Browse Directory

Flapmeat cuts beef costs

Most people have never heard of flapmeat. That’s likely to change because it’s the latest steak on restaurant menus.

The cut is unusual: it’s a nugget of meat, highly marbled and has a triangular shape. It’s popular in Japanese and Korean cuisine.

And it’s come here, for a very good reason. It’s an alternative to the soaring price of meat.

 “The price of meats and therefore steak has never been more expensive than what is has been in the past 12 months,” the chief executive officer of Vic’s Meat Anthony Puharich told the Herald Sun.

“Everybody has had to readjust because we have been so spoiled in terms on an abundance of incredible quality meat in this country and the price we have been paying for it. And now it’s a bit of a shock to the system for what we have been paying for a good bit of steak.”

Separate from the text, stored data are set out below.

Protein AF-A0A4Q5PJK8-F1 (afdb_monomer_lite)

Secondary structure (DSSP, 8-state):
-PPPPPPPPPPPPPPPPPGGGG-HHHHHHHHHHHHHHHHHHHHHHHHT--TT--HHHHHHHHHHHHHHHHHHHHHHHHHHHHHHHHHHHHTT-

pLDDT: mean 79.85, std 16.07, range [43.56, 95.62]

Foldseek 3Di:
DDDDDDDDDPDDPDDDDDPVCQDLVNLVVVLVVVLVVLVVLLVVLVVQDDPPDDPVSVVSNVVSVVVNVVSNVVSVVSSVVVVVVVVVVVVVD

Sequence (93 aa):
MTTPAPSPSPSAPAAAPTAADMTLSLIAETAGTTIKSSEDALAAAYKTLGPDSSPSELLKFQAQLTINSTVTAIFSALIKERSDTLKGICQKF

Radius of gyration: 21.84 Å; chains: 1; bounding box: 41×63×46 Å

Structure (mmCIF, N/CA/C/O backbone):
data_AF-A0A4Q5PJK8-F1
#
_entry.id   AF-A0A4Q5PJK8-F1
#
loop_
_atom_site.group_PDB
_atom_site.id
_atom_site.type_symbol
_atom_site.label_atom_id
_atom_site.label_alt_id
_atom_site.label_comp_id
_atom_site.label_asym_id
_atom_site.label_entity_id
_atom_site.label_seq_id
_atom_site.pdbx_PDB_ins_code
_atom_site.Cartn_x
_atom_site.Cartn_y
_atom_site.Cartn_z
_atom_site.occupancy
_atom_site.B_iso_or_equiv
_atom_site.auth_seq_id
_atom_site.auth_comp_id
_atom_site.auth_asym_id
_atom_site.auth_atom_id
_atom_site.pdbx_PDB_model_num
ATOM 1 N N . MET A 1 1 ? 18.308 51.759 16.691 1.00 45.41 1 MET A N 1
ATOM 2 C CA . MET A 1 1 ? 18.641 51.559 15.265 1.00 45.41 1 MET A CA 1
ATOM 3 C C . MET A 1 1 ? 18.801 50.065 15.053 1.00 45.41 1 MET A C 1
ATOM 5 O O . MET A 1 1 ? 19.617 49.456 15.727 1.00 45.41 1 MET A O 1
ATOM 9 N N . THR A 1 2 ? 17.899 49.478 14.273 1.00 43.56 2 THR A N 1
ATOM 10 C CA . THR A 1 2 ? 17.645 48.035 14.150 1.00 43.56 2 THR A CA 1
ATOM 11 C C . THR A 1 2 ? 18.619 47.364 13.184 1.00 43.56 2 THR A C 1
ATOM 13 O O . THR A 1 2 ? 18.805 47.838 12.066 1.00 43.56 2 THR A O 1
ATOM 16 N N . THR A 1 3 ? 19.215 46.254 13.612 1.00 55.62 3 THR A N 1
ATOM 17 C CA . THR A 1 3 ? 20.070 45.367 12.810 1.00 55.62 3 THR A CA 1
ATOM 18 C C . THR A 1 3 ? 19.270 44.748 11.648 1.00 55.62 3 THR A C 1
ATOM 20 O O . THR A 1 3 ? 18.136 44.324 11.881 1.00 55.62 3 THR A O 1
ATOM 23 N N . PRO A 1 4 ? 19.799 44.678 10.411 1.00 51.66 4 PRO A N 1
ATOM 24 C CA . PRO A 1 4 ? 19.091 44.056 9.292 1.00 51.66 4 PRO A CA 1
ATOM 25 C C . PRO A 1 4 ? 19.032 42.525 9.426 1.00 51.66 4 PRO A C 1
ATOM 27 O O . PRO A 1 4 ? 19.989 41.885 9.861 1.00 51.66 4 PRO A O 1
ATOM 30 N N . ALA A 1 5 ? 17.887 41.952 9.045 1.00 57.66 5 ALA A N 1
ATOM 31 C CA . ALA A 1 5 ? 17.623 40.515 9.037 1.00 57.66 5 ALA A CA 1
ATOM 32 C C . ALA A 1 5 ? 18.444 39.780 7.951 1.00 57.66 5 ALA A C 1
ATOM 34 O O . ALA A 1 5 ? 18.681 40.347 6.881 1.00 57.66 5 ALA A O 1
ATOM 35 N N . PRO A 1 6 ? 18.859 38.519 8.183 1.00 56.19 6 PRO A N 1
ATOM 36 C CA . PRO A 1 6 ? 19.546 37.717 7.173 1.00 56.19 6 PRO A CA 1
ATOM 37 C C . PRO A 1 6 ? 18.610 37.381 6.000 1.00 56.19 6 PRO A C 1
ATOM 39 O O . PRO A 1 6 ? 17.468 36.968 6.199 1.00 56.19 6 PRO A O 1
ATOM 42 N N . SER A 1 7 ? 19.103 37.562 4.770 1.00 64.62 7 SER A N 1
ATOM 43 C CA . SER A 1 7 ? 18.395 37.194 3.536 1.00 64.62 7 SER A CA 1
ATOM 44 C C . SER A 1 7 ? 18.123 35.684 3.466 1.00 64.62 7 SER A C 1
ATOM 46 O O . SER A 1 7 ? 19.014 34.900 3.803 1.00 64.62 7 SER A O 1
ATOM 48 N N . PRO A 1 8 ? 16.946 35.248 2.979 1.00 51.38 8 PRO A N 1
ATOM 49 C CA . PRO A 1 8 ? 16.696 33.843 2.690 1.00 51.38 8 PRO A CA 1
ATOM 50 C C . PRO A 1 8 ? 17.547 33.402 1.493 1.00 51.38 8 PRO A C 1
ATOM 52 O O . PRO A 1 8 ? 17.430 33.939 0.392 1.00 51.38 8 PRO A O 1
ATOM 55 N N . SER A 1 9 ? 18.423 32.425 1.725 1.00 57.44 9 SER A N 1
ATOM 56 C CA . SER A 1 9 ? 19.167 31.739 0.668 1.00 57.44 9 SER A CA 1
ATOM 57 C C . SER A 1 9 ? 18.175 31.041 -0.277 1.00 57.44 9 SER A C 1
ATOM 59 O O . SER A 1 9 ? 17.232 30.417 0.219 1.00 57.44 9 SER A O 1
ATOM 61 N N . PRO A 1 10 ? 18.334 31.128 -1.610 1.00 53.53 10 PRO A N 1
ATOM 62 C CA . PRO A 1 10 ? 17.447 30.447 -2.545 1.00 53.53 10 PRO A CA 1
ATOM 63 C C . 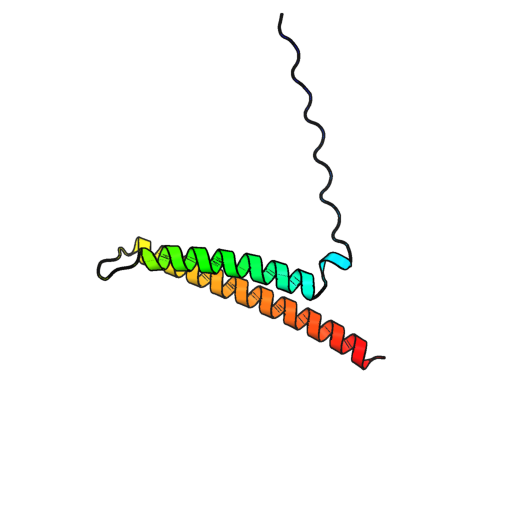PRO A 1 10 ? 17.508 28.935 -2.305 1.00 53.53 10 PRO A C 1
ATOM 65 O O . PRO A 1 10 ? 18.583 28.333 -2.318 1.00 53.53 10 PRO A O 1
ATOM 68 N N . SER A 1 11 ? 16.344 28.332 -2.050 1.00 57.97 11 SER A N 1
ATOM 69 C CA . SER A 1 11 ? 16.174 26.887 -1.915 1.00 57.97 11 SER A CA 1
ATOM 70 C C . SER A 1 11 ? 16.813 26.181 -3.108 1.00 57.97 11 SER A C 1
ATOM 72 O O . SER A 1 11 ? 16.496 26.488 -4.257 1.00 57.97 11 SER A O 1
ATOM 74 N N . ALA A 1 12 ? 17.736 25.260 -2.827 1.00 53.44 12 ALA A N 1
ATOM 75 C CA . ALA A 1 12 ? 18.380 24.444 -3.845 1.00 53.44 12 ALA A CA 1
ATOM 76 C C . ALA A 1 12 ? 17.318 23.785 -4.752 1.00 53.44 12 ALA A C 1
ATOM 78 O O . ALA A 1 12 ? 16.290 23.329 -4.239 1.00 53.44 12 ALA A O 1
ATOM 79 N N . PRO A 1 13 ? 17.532 23.721 -6.079 1.00 50.22 13 PRO A N 1
ATOM 80 C CA . PRO A 1 13 ? 16.643 22.978 -6.959 1.00 50.22 13 PRO A CA 1
ATOM 81 C C . PRO A 1 13 ? 16.621 21.509 -6.522 1.00 50.22 13 PRO A C 1
ATOM 83 O O . PRO A 1 13 ? 17.675 20.917 -6.282 1.00 50.22 13 PRO A O 1
ATOM 86 N N . ALA A 1 14 ? 15.422 20.935 -6.389 1.00 55.12 14 ALA A N 1
ATOM 87 C CA . ALA A 1 14 ? 15.246 19.516 -6.105 1.00 55.12 14 ALA A CA 1
ATOM 88 C C . ALA A 1 14 ? 16.045 18.704 -7.136 1.00 55.12 14 ALA A C 1
ATOM 90 O O . ALA A 1 14 ? 15.863 18.886 -8.341 1.00 55.12 14 ALA A O 1
ATOM 91 N N . ALA A 1 15 ? 16.979 17.879 -6.657 1.00 50.69 15 ALA A N 1
ATOM 92 C CA . ALA A 1 15 ? 17.864 17.094 -7.505 1.00 50.69 15 ALA A CA 1
ATOM 93 C C . ALA A 1 15 ? 17.046 16.280 -8.519 1.00 50.69 15 ALA A C 1
ATOM 95 O O . ALA A 1 15 ? 16.036 15.669 -8.168 1.00 50.69 15 ALA A O 1
ATOM 96 N N . ALA A 1 16 ? 17.470 16.307 -9.785 1.00 48.81 16 ALA A N 1
ATOM 97 C CA . ALA A 1 16 ? 16.821 15.545 -10.840 1.00 48.81 16 ALA A CA 1
ATOM 98 C C . ALA A 1 16 ? 16.907 14.041 -10.517 1.00 48.81 16 ALA A C 1
ATOM 100 O O . ALA A 1 16 ? 17.993 13.577 -10.159 1.00 48.81 16 ALA A O 1
ATOM 101 N N . PRO A 1 17 ? 15.807 13.282 -10.661 1.00 50.06 17 PRO A N 1
ATOM 102 C CA . PRO A 1 17 ? 15.828 11.845 -10.434 1.00 50.06 17 PRO A CA 1
ATOM 103 C C . PRO A 1 17 ? 16.799 11.181 -11.422 1.00 50.06 17 PRO A C 1
ATOM 105 O O . PRO A 1 17 ? 16.677 11.313 -12.642 1.00 50.06 17 PRO A O 1
ATOM 108 N N . THR A 1 18 ? 17.801 10.504 -10.883 1.00 48.81 18 THR A N 1
ATOM 109 C CA . THR A 1 18 ? 18.822 9.723 -11.580 1.00 48.81 18 THR A CA 1
ATOM 110 C C . THR A 1 18 ? 18.305 8.325 -11.934 1.00 48.81 18 THR A C 1
ATOM 112 O O . THR A 1 18 ? 17.331 7.838 -11.373 1.00 48.81 18 THR A O 1
ATOM 115 N N . ALA A 1 19 ? 18.968 7.615 -12.854 1.00 50.16 19 ALA A N 1
ATOM 116 C CA . ALA A 1 19 ? 18.593 6.240 -13.222 1.00 50.16 19 ALA A CA 1
ATOM 117 C C . ALA A 1 19 ? 18.665 5.236 -12.046 1.00 50.16 19 ALA A C 1
ATOM 119 O O . ALA A 1 19 ? 18.038 4.178 -12.100 1.00 50.16 19 ALA A O 1
ATOM 120 N N . ALA A 1 20 ? 19.392 5.575 -10.974 1.00 50.41 20 ALA A N 1
ATOM 121 C CA . ALA A 1 20 ? 19.394 4.822 -9.722 1.00 50.41 20 ALA A CA 1
ATOM 122 C C . ALA A 1 20 ? 18.050 4.929 -8.969 1.00 50.41 20 ALA A C 1
ATOM 124 O O . ALA A 1 20 ? 17.679 4.000 -8.246 1.00 50.41 20 ALA A O 1
ATOM 125 N N . ASP A 1 21 ? 17.283 5.997 -9.218 1.00 51.72 21 ASP A N 1
ATOM 126 C CA . ASP A 1 21 ? 16.041 6.322 -8.511 1.00 51.72 21 ASP A CA 1
ATOM 127 C C . ASP A 1 21 ? 14.836 5.462 -8.940 1.00 51.72 21 ASP A C 1
ATOM 129 O O . ASP A 1 21 ? 13.735 5.611 -8.414 1.00 51.72 21 ASP A O 1
ATOM 133 N N . MET A 1 22 ? 15.021 4.524 -9.880 1.00 56.53 22 MET A N 1
ATOM 134 C CA . MET A 1 22 ? 13.976 3.579 -10.309 1.00 56.53 22 MET A CA 1
ATOM 135 C C . MET A 1 22 ? 14.462 2.129 -10.403 1.00 56.53 22 MET A C 1
ATOM 137 O O . MET A 1 22 ? 13.974 1.347 -11.225 1.00 56.53 22 MET A O 1
ATOM 141 N N . THR A 1 23 ? 15.424 1.742 -9.567 1.00 72.88 23 THR A N 1
ATOM 142 C CA . THR A 1 23 ? 15.742 0.319 -9.388 1.00 72.88 23 THR A CA 1
ATOM 143 C C . THR A 1 23 ? 14.587 -0.392 -8.671 1.00 72.88 23 THR A C 1
ATOM 145 O O . THR A 1 23 ? 13.921 0.196 -7.818 1.00 72.88 23 THR A O 1
ATOM 148 N N . LEU A 1 24 ? 14.335 -1.669 -8.998 1.00 76.44 24 LEU A N 1
ATOM 149 C CA . LEU A 1 24 ? 13.293 -2.470 -8.328 1.00 76.44 24 LEU A CA 1
ATOM 150 C C . LEU A 1 24 ? 13.448 -2.451 -6.799 1.00 76.44 24 LEU A C 1
ATOM 152 O O . LEU A 1 24 ? 12.449 -2.397 -6.088 1.00 76.44 24 LEU A O 1
ATOM 156 N N . SER A 1 25 ? 14.690 -2.439 -6.306 1.00 78.25 25 SER A N 1
ATOM 157 C CA . SER A 1 25 ? 15.003 -2.360 -4.878 1.00 78.25 25 SER A CA 1
ATOM 158 C C . SER A 1 25 ? 14.515 -1.060 -4.239 1.00 78.25 25 SER A C 1
ATOM 160 O O . SER A 1 25 ? 13.860 -1.113 -3.204 1.00 78.25 25 SER A O 1
ATOM 162 N N . LEU A 1 26 ? 14.759 0.094 -4.869 1.00 81.12 26 LEU A N 1
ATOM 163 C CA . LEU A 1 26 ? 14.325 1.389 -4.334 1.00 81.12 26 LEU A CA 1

“Butchers, us included, have had to be a lot more innovative in terms of what alternatives of what those big four steaks are. There has been a massive revolt, most restaurants are moving away from those three or four cuts because they have become more expensive.

Flapmeat comes from the rear of the animal, near the flank between the leg and belly.

Karl Firla at Oscillate Wildly in Newtown cooks it and has an exclusive deal with David Blackmore’s wagyu operation. He prepares it rare to medium-rare over charcoal, with fresh currants, black vinegar. The dish is served with charred Treviso radicchio, as part of $120 eight-course degustation menu.

“From a price point yes it is cheaper than the other types of cuts but it has a (good) yield and it has such an mazing flavour and texture,” M Firla told the Herald Sun. “It’s by far the best flavour for the money than any other cut on the animal.”